=== PROBLEM REQUIREMENTS ===
From the line below that contains "ATOM 174 N N" to the line that contains "ATOM 217 C CA", repeat every line exactly, both ends included, and nothing else.

= Beginning of Section =

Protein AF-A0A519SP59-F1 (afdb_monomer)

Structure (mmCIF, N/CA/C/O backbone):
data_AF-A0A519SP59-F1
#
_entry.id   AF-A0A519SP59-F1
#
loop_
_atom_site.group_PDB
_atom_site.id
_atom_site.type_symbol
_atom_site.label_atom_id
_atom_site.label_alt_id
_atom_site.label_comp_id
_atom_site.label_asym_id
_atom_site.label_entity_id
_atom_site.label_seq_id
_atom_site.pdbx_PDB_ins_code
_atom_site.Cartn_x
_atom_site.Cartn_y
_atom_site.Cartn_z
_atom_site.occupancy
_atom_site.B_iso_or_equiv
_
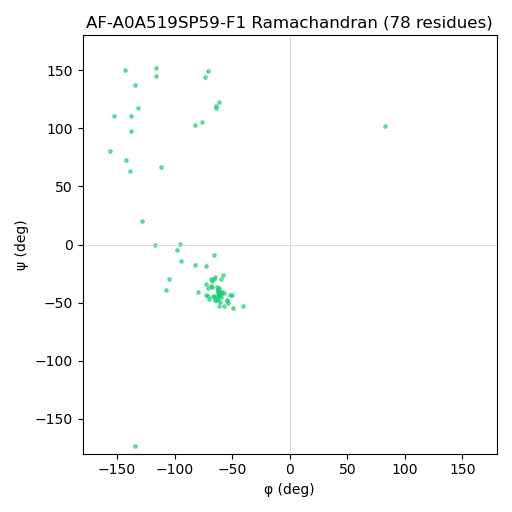atom_site.auth_seq_id
_atom_site.auth_comp_id
_atom_site.auth_asym_id
_atom_site.auth_atom_id
_atom_site.pdbx_PDB_model_num
ATOM 1 N N . MET A 1 1 ? 1.567 5.221 13.664 1.00 77.19 1 MET A N 1
ATOM 2 C CA . MET A 1 1 ? 2.225 4.069 12.995 1.00 77.19 1 MET A CA 1
ATOM 3 C C . MET A 1 1 ? 1.906 3.999 11.506 1.00 77.19 1 MET A C 1
ATOM 5 O O . MET A 1 1 ? 2.791 3.701 10.712 1.00 77.19 1 MET A O 1
ATOM 9 N N . LEU A 1 2 ? 0.668 4.308 11.119 1.00 83.88 2 LEU A N 1
ATOM 10 C CA . LEU A 1 2 ? 0.202 4.230 9.738 1.00 83.88 2 LEU A CA 1
ATOM 11 C C . LEU A 1 2 ? 0.960 5.166 8.771 1.00 83.88 2 LEU A C 1
ATOM 13 O O . LEU A 1 2 ? 1.306 4.744 7.673 1.00 83.88 2 LEU A O 1
ATOM 17 N N . ASP A 1 3 ? 1.328 6.379 9.193 1.00 88.44 3 ASP A N 1
ATOM 18 C CA . ASP A 1 3 ? 2.106 7.330 8.371 1.00 88.44 3 ASP A CA 1
ATOM 19 C C . ASP A 1 3 ? 3.507 6.825 7.977 1.00 88.44 3 ASP A C 1
ATOM 21 O O . ASP A 1 3 ? 3.964 6.972 6.839 1.00 88.44 3 ASP A O 1
ATOM 25 N N . TYR A 1 4 ? 4.170 6.131 8.902 1.00 90.06 4 TYR A N 1
ATOM 26 C CA . TYR A 1 4 ? 5.461 5.497 8.642 1.00 90.06 4 TYR A CA 1
ATOM 27 C C . TYR A 1 4 ? 5.332 4.393 7.586 1.00 90.06 4 TYR A C 1
ATOM 29 O O . TYR A 1 4 ? 6.108 4.330 6.632 1.00 90.06 4 TYR A O 1
ATOM 37 N N . VAL A 1 5 ? 4.294 3.563 7.712 1.00 91.19 5 VAL A N 1
ATOM 38 C CA . VAL A 1 5 ? 3.980 2.504 6.749 1.00 91.19 5 VAL A CA 1
ATOM 39 C C . VAL A 1 5 ? 3.664 3.083 5.368 1.00 91.19 5 VAL A C 1
ATOM 41 O O . VAL A 1 5 ? 4.190 2.586 4.371 1.00 91.19 5 VAL A O 1
ATOM 44 N N . LYS A 1 6 ? 2.854 4.148 5.296 1.00 92.12 6 LYS A N 1
ATOM
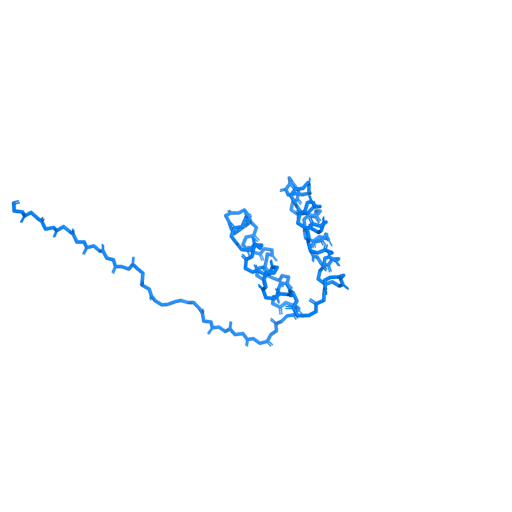 45 C CA . LYS A 1 6 ? 2.551 4.867 4.047 1.00 92.12 6 LYS A CA 1
ATOM 46 C C . LYS A 1 6 ? 3.832 5.323 3.352 1.00 92.12 6 LYS A C 1
ATOM 48 O O . LYS A 1 6 ? 4.023 5.055 2.167 1.00 92.12 6 LYS A O 1
ATOM 53 N N . THR A 1 7 ? 4.742 5.935 4.107 1.00 93.69 7 THR A N 1
ATOM 54 C CA . THR A 1 7 ? 6.034 6.405 3.590 1.00 93.69 7 THR A CA 1
ATOM 55 C C . THR A 1 7 ? 6.888 5.254 3.058 1.00 93.69 7 THR A C 1
ATOM 57 O O . THR A 1 7 ? 7.459 5.363 1.973 1.00 93.69 7 THR A O 1
ATOM 60 N N . ILE A 1 8 ? 6.956 4.124 3.771 1.00 93.12 8 ILE A N 1
ATOM 61 C CA . ILE A 1 8 ? 7.679 2.939 3.288 1.00 93.12 8 ILE A CA 1
ATOM 62 C C . ILE A 1 8 ? 7.074 2.438 1.980 1.00 93.12 8 ILE A C 1
ATOM 64 O O . ILE A 1 8 ? 7.817 2.235 1.021 1.00 93.12 8 ILE A O 1
ATOM 68 N N . LEU A 1 9 ? 5.749 2.269 1.921 1.00 93.25 9 LEU A N 1
ATOM 69 C CA . LEU A 1 9 ? 5.067 1.782 0.722 1.00 93.25 9 LEU A CA 1
ATOM 70 C C . LEU A 1 9 ? 5.308 2.686 -0.483 1.00 93.25 9 LEU A C 1
ATOM 72 O O . LEU A 1 9 ? 5.590 2.172 -1.563 1.00 93.25 9 LEU A O 1
ATOM 76 N N . LEU A 1 10 ? 5.284 4.009 -0.295 1.00 93.62 10 LEU A N 1
ATOM 77 C CA . LEU A 1 10 ? 5.644 4.966 -1.343 1.00 93.62 10 LEU A CA 1
ATOM 78 C C . LEU A 1 10 ? 7.083 4.747 -1.821 1.00 93.62 10 LEU A C 1
ATOM 80 O O . LEU A 1 10 ? 7.323 4.658 -3.024 1.00 93.62 10 LEU A O 1
ATOM 84 N N . LYS A 1 11 ? 8.032 4.567 -0.896 1.00 93.88 11 LYS A N 1
ATOM 85 C CA . LYS A 1 11 ? 9.446 4.347 -1.233 1.00 93.88 11 LYS A CA 1
ATOM 86 C C . LYS A 1 11 ? 9.712 3.015 -1.923 1.00 93.88 11 LYS A C 1
ATOM 88 O O . LYS A 1 11 ? 10.636 2.958 -2.720 1.00 93.88 11 LYS A O 1
ATOM 93 N N . V
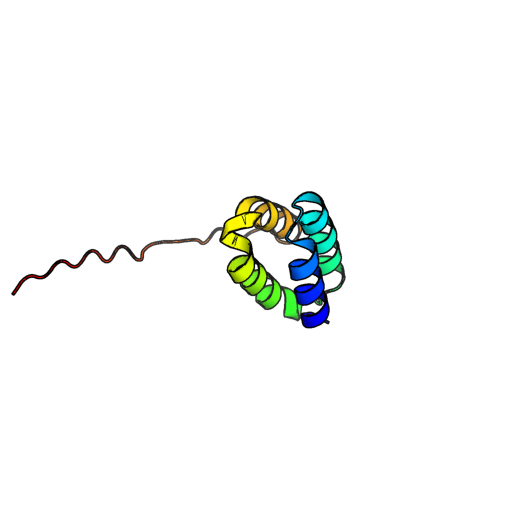AL A 1 
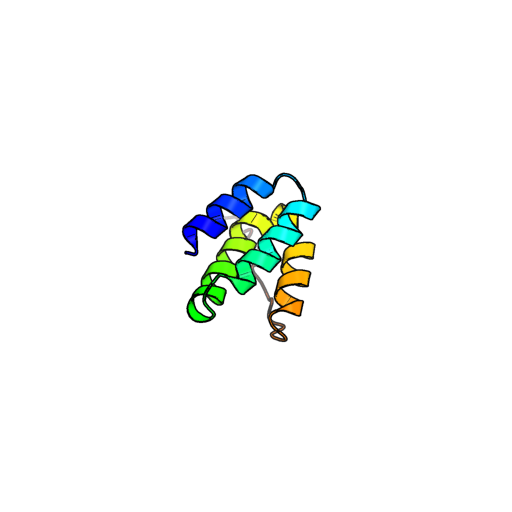12 ? 8.949 1.958 -1.639 1.00 94.19 12 VAL A N 1
ATOM 94 C CA . VAL A 1 12 ? 9.125 0.637 -2.277 1.00 94.19 12 VAL A CA 1
ATOM 95 C C . VAL A 1 12 ? 8.205 0.413 -3.478 1.00 94.19 12 VAL A C 1
ATOM 97 O O . VAL A 1 12 ? 8.274 -0.636 -4.120 1.00 94.19 12 VAL A O 1
ATOM 100 N N . SER A 1 13 ? 7.370 1.401 -3.817 1.00 91.12 13 SER A N 1
ATOM 101 C CA . SER A 1 13 ? 6.386 1.314 -4.902 1.00 91.12 13 SER A CA 1
ATOM 102 C C . SER A 1 13 ? 7.004 1.194 -6.300 1.00 91.12 13 SER A C 1
ATOM 104 O O . SER A 1 13 ? 6.295 0.876 -7.248 1.00 91.12 13 SER A O 1
ATOM 106 N N . PHE A 1 14 ? 8.321 1.359 -6.448 1.00 91.19 14 PHE A N 1
ATOM 107 C CA . PHE A 1 14 ? 9.030 1.109 -7.707 1.00 91.19 14 PHE A CA 1
ATOM 108 C C . PHE A 1 14 ? 9.165 -0.384 -8.053 1.00 91.19 14 PHE A C 1
ATOM 110 O O . PHE A 1 14 ? 9.447 -0.722 -9.199 1.00 91.19 14 PHE A O 1
ATOM 117 N N . SER A 1 15 ? 8.993 -1.294 -7.084 1.00 93.31 15 SER A N 1
ATOM 118 C CA . SER A 1 15 ? 9.149 -2.734 -7.303 1.00 93.31 15 SER A CA 1
ATOM 119 C C . SER A 1 15 ? 7.977 -3.519 -6.740 1.00 93.31 15 SER A C 1
ATOM 121 O O . SER A 1 15 ? 7.778 -3.595 -5.528 1.00 93.31 15 SER A O 1
ATOM 123 N N . LYS A 1 16 ? 7.255 -4.208 -7.628 1.00 90.62 16 LYS A N 1
ATOM 124 C CA . LYS A 1 16 ? 6.110 -5.063 -7.284 1.00 90.62 16 LYS A CA 1
ATOM 125 C C . LYS A 1 16 ? 6.429 -6.074 -6.179 1.00 90.62 16 LYS A C 1
ATOM 127 O O . LYS A 1 16 ? 5.629 -6.273 -5.268 1.00 90.62 16 LYS A O 1
ATOM 132
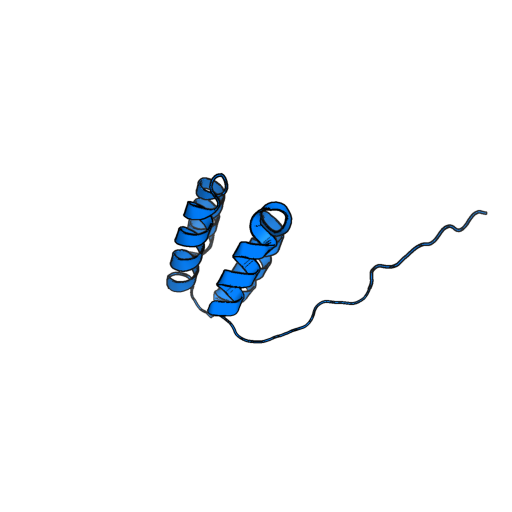 N N . ALA A 1 17 ? 7.594 -6.719 -6.257 1.00 92.44 17 ALA A N 1
ATOM 133 C CA . ALA A 1 17 ? 7.988 -7.759 -5.310 1.00 92.44 17 ALA A CA 1
ATOM 134 C C . ALA A 1 17 ? 8.307 -7.192 -3.917 1.00 92.44 17 ALA A C 1
ATOM 136 O O . ALA A 1 17 ? 7.975 -7.820 -2.910 1.00 92.44 17 ALA A O 1
ATOM 137 N N . LEU A 1 18 ? 8.932 -6.010 -3.848 1.00 93.00 18 LEU A N 1
ATOM 138 C CA . LEU A 1 18 ? 9.194 -5.327 -2.578 1.00 93.00 18 LEU A CA 1
ATOM 139 C C . LEU A 1 18 ? 7.909 -4.750 -1.989 1.00 93.00 18 LEU A C 1
ATOM 141 O O . LEU A 1 18 ? 7.649 -4.952 -0.806 1.00 93.00 18 LEU A O 1
ATOM 145 N N . PHE A 1 19 ? 7.078 -4.121 -2.821 1.00 93.81 19 PHE A N 1
ATOM 146 C CA . PHE A 1 19 ? 5.775 -3.603 -2.424 1.00 93.81 19 PHE A CA 1
ATOM 147 C C . PHE A 1 19 ? 4.906 -4.693 -1.787 1.00 93.81 19 PHE A C 1
ATOM 149 O O . PHE A 1 19 ? 4.408 -4.506 -0.683 1.00 93.81 19 PHE A O 1
ATOM 156 N N . GLU A 1 20 ? 4.790 -5.870 -2.414 1.00 93.69 20 GLU A N 1
ATOM 157 C CA . GLU A 1 20 ? 4.022 -6.989 -1.849 1.00 93.69 20 GLU A CA 1
ATOM 158 C C . GLU A 1 20 ? 4.579 -7.450 -0.486 1.00 93.69 20 GLU A C 1
ATOM 160 O O . GLU A 1 20 ? 3.814 -7.721 0.445 1.00 93.69 20 GLU A O 1
ATOM 165 N N . LYS A 1 21 ? 5.910 -7.527 -0.340 1.00 93.44 21 LYS A N 1
ATOM 166 C CA . LYS A 1 21 ? 6.561 -7.930 0.918 1.00 93.44 21 LYS A CA 1
ATOM 167 C C . LYS A 1 21 ? 6.309 -6.927 2.043 1.00 93.44 21 LYS A C 1
ATOM 169 O O . LYS A 1 21 ? 5.941 -7.336 3.147 1.00 93.44 21 LYS A O 1
ATOM 174 N N . GLU A 1 22 ? 6.489 -5.641 1.765 1.00 94.44 22 GLU A N 1
ATOM 175 C CA . GLU A 1 22 ? 6.304 -4.583 2.756 1.00 94.44 22 GLU A CA 1
ATOM 176 C C . GLU A 1 22 ? 4.823 -4.356 3.071 1.00 94.44 22 GLU A C 1
ATOM 178 O O . GLU A 1 22 ? 4.489 -4.168 4.235 1.00 94.44 22 GLU A O 1
ATOM 183 N N . LEU A 1 23 ? 3.908 -4.519 2.110 1.00 93.56 23 LEU A N 1
ATOM 184 C CA . LEU A 1 23 ? 2.461 -4.476 2.357 1.00 93.56 23 LEU A CA 1
ATOM 185 C C . LEU A 1 23 ? 2.005 -5.588 3.314 1.00 93.56 23 LEU A C 1
ATOM 187 O O . LEU A 1 23 ? 1.198 -5.355 4.212 1.00 93.56 23 LEU A O 1
ATOM 191 N N . ARG A 1 24 ? 2.552 -6.803 3.191 1.00 92.69 24 ARG A N 1
ATOM 192 C CA . ARG A 1 24 ? 2.259 -7.872 4.162 1.00 92.69 24 ARG A CA 1
ATOM 193 C C . ARG A 1 24 ? 2.825 -7.582 5.550 1.00 92.69 24 ARG A C 1
ATOM 195 O O . ARG A 1 24 ? 2.210 -7.966 6.541 1.00 92.69 24 ARG A O 1
ATOM 202 N N . LYS A 1 25 ? 4.009 -6.969 5.641 1.00 91.31 25 LYS A N 1
ATOM 203 C CA . LYS A 1 25 ? 4.576 -6.541 6.932 1.00 91.31 25 LYS A CA 1
ATOM 204 C C . LYS A 1 25 ? 3.736 -5.440 7.557 1.00 91.31 25 LYS A C 1
ATOM 206 O O . LYS A 1 25 ? 3.431 -5.537 8.738 1.00 91.31 25 LYS A O 1
ATOM 211 N N . ALA A 1 26 ? 3.349 -4.455 6.753 1.00 91.31 26 ALA A N 1
ATOM 212 C CA . ALA A 1 26 ? 2.477 -3.365 7.134 1.00 91.31 26 ALA A CA 1
ATOM 213 C C . ALA A 1 26 ? 1.235 -3.904 7.832 1.00 91.31 26 ALA A C 1
ATOM 215 O O . ALA A 1 26 ? 1.027 -3.575 8.989 1.00 91.31 26 ALA A O 1
ATOM 216 N N . LEU A 1 27 ? 0.506 -4.827 7.196 1.00 89.69 27 LEU A N 1
ATOM 217 C CA . LEU A 1 27 ? -0.716 -5.424 7.750 1.00 89.69 27 LEU A CA 1
ATOM 218 C C . LEU A 1 27 ? -0.533 -6.119 9.105 1.00 89.69 27 LEU A C 1
ATOM 220 O O . LEU A 1 27 ? -1.479 -6.195 9.874 1.00 89.69 27 LEU A O 1
ATOM 224 N N . ARG A 1 28 ? 0.671 -6.608 9.422 1.00 88.50 28 ARG A N 1
ATOM 225 C CA . ARG A 1 28 ? 0.979 -7.170 10.750 1.00 88.50 28 ARG A CA 1
ATOM 226 C C . ARG A 1 28 ? 1.331 -6.110 11.794 1.00 88.50 28 ARG A C 1
ATOM 228 O O . ARG A 1 28 ? 1.379 -6.425 12.975 1.00 88.50 28 ARG A O 1
ATOM 235 N N . HIS A 1 29 ? 1.665 -4.902 11.355 1.00 88.12 29 HIS A N 1
ATOM 236 C CA . HIS A 1 29 ? 2.175 -3.821 12.191 1.00 88.12 29 HIS A CA 1
ATOM 237 C C . HIS A 1 29 ? 1.130 -2.728 12.451 1.00 88.12 29 HIS A C 1
ATOM 239 O O . HIS A 1 29 ? 1.168 -2.079 13.493 1.00 88.12 29 HIS A O 1
ATOM 245 N N . ILE A 1 30 ? 0.205 -2.510 11.512 1.00 89.31 30 ILE A N 1
ATOM 246 C CA . ILE A 1 30 ? -0.963 -1.651 11.727 1.00 89.31 30 ILE A CA 1
ATOM 247 C C . ILE A 1 30 ? -1.978 -2.339 12.633 1.00 89.31 30 ILE A C 1
ATOM 249 O O . ILE A 1 30 ? -2.185 -3.549 12.571 1.00 89.31 30 ILE A O 1
ATOM 253 N N . LEU A 1 31 ? -2.625 -1.534 13.474 1.00 87.75 31 LEU A N 1
ATOM 254 C CA . LEU A 1 31 ? -3.704 -2.006 14.323 1.00 87.75 31 LEU A CA 1
ATOM 255 C C . LEU A 1 31 ? -4.947 -2.315 13.472 1.00 87.75 31 LEU A C 1
ATOM 257 O O . LEU A 1 31 ? -5.199 -1.622 12.484 1.00 87.75 31 LEU A O 1
ATOM 261 N N . PRO A 1 32 ? -5.777 -3.286 13.886 1.00 85.56 32 PRO A N 1
ATOM 262 C CA . PRO A 1 32 ? -7.001 -3.641 13.170 1.00 85.56 32 PRO A CA 1
ATOM 263 C C . PRO A 1 32 ? -7.989 -2.472 13.045 1.00 85.56 32 PRO A C 1
ATOM 265 O O . PRO A 1 32 ? -8.706 -2.395 12.053 1.00 85.56 32 PRO A O 1
ATOM 268 N N . ILE A 1 33 ? -7.990 -1.536 14.003 1.00 88.31 33 ILE A N 1
ATOM 269 C CA . ILE A 1 33 ? -8.824 -0.325 13.952 1.00 88.31 33 ILE A CA 1
ATOM 270 C C . ILE A 1 33 ? -8.432 0.625 12.814 1.00 88.31 33 ILE A C 1
ATOM 272 O O . ILE A 1 33 ? -9.299 1.293 12.270 1.00 88.31 33 ILE A O 1
ATOM 276 N N . GLU A 1 34 ? -7.159 0.648 12.409 1.00 89.25 34 GLU A N 1
ATOM 277 C CA . GLU A 1 34 ? -6.683 1.527 11.330 1.00 89.25 34 GLU A CA 1
ATOM 278 C C . GLU A 1 34 ? -6.589 0.819 9.969 1.00 89.25 34 GLU A C 1
ATOM 280 O O . GLU A 1 34 ? -6.284 1.427 8.942 1.00 89.25 34 GLU A O 1
ATOM 285 N N . LEU A 1 35 ? -6.844 -0.490 9.945 1.00 88.88 35 LEU A N 1
ATOM 286 C CA . LEU A 1 35 ? -6.865 -1.298 8.735 1.00 88.88 35 LEU A CA 1
ATOM 287 C C . LEU A 1 35 ? -7.855 -0.806 7.659 1.00 88.88 35 LEU A C 1
ATOM 289 O O . LEU A 1 35 ? -7.456 -0.820 6.491 1.00 88.88 35 LEU A O 1
ATOM 293 N N . PRO A 1 36 ? -9.100 -0.376 7.968 1.00 89.56 36 PRO A N 1
ATOM 294 C CA . PRO A 1 36 ?
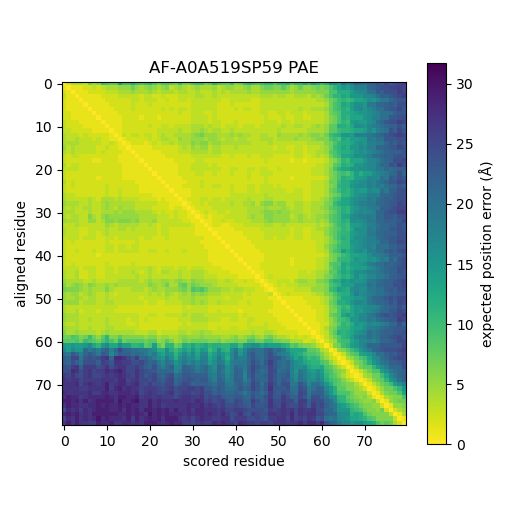 -10.006 0.152 6.946 1.00 89.56 36 PRO A CA 1
ATOM 295 C C . PRO A 1 36 ? -9.457 1.419 6.275 1.00 89.56 36 PRO A C 1
ATOM 297 O O . PRO A 1 36 ? -9.397 1.466 5.046 1.00 89.56 36 PRO A O 1
ATOM 300 N N . ASP A 1 37 ? -8.974 2.394 7.046 1.00 90.62 37 ASP A N 1
ATOM 301 C CA . ASP A 1 37 ? -8.354 3.619 6.523 1.00 90.62 37 ASP A CA 1
ATOM 302 C C . ASP A 1 37 ? -7.106 3.319 5.690 1.00 90.62 37 ASP A C 1
ATOM 304 O O . ASP A 1 37 ? -6.921 3.847 4.589 1.00 90.62 37 ASP A O 1
ATOM 308 N N . PHE A 1 38 ? -6.259 2.411 6.178 1.00 91.25 38 PHE A N 1
ATOM 309 C CA . PHE A 1 38 ? -5.074 1.972 5.453 1.00 91.25 38 PHE A CA 1
ATOM 310 C C . PHE A 1 38 ? -5.422 1.299 4.124 1.00 91.25 38 PHE A C 1
ATOM 312 O O . PHE A 1 38 ? -4.764 1.546 3.109 1.00 91.25 38 PHE A O 1
ATOM 319 N N . LYS A 1 39 ? -6.457 0.452 4.120 1.00 91.19 39 LYS A N 1
ATOM 320 C CA . LYS A 1 39 ? -6.948 -0.227 2.923 1.00 91.19 39 LYS A CA 1
ATOM 321 C C . LYS A 1 39 ? -7.416 0.795 1.895 1.00 91.19 39 LYS A C 1
ATOM 323 O O . LYS A 1 39 ? -6.921 0.756 0.770 1.00 91.19 39 LYS A O 1
ATOM 328 N N . THR A 1 40 ? -8.301 1.715 2.278 1.00 92.06 40 THR A N 1
ATOM 329 C CA . THR A 1 40 ? -8.810 2.775 1.393 1.00 92.06 40 THR A CA 1
ATOM 330 C C . THR A 1 40 ? -7.663 3.565 0.773 1.00 92.06 40 THR A C 1
ATOM 332 O O . THR A 1 40 ? -7.559 3.628 -0.451 1.00 92.06 40 THR A O 1
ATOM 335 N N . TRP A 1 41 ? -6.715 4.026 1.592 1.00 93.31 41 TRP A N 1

= End of Section =

=== FINAL ANSWER ===
ATOM 174 N N . GLU A 1 22 ? 6.489 -5.641 1.765 1.00 94.44 22 GLU A N 1
ATOM 175 C CA . GLU A 1 22 ? 6.304 -4.583 2.756 1.00 94.44 22 GLU A CA 1
ATOM 176 C C . GLU A 1 22 ? 4.823 -4.356 3.071 1.00 94.44 22 GLU A C 1
ATOM 178 O O . GLU A 1 22 ? 4.489 -4.168 4.235 1.00 94.44 22 GLU A O 1
ATOM 183 N N . LEU A 1 23 ? 3.908 -4.519 2.110 1.00 93.56 23 LEU A N 1
ATOM 184 C CA . LEU A 1 23 ? 2.461 -4.476 2.357 1.00 93.56 23 LEU A CA 1
ATOM 185 C C . LEU A 1 23 ? 2.005 -5.588 3.314 1.00 93.56 23 LEU A C 1
ATOM 187 O O . LEU A 1 23 ? 1.198 -5.355 4.212 1.00 93.56 23 LEU A O 1
ATOM 191 N N . ARG A 1 24 ? 2.552 -6.803 3.191 1.00 92.69 24 ARG A N 1
ATOM 192 C CA . ARG A 1 24 ? 2.259 -7.872 4.162 1.00 92.69 24 ARG A CA 1
ATOM 193 C C . ARG A 1 24 ? 2.825 -7.582 5.550 1.00 92.69 24 ARG A C 1
ATOM 195 O O . ARG A 1 24 ? 2.210 -7.966 6.541 1.00 92.69 24 ARG A O 1
ATOM 202 N N . LYS A 1 25 ? 4.009 -6.969 5.641 1.00 91.31 25 LYS A N 1
ATOM 203 C CA . LYS A 1 25 ? 4.576 -6.541 6.932 1.00 91.31 25 LYS A CA 1
ATOM 204 C C . LYS A 1 25 ? 3.736 -5.440 7.557 1.00 91.31 25 LYS A C 1
ATOM 206 O O . LYS A 1 25 ? 3.431 -5.537 8.738 1.00 91.31 25 LYS A O 1
ATOM 211 N N . ALA A 1 26 ? 3.349 -4.455 6.753 1.00 91.31 26 ALA A N 1
ATOM 212 C CA . ALA A 1 26 ? 2.477 -3.365 7.134 1.00 91.31 26 ALA A CA 1
ATOM 213 C C . ALA A 1 26 ? 1.235 -3.904 7.832 1.00 91.31 26 ALA A C 1
ATOM 215 O O . ALA A 1 26 ? 1.027 -3.575 8.989 1.00 91.31 26 ALA A O 1
ATOM 216 N N . LEU A 1 27 ? 0.506 -4.827 7.196 1.00 89.69 27 LEU A N 1
ATOM 217 C CA . LEU A 1 27 ? -0.716 -5.424 7.750 1.00 89.69 27 LEU A CA 1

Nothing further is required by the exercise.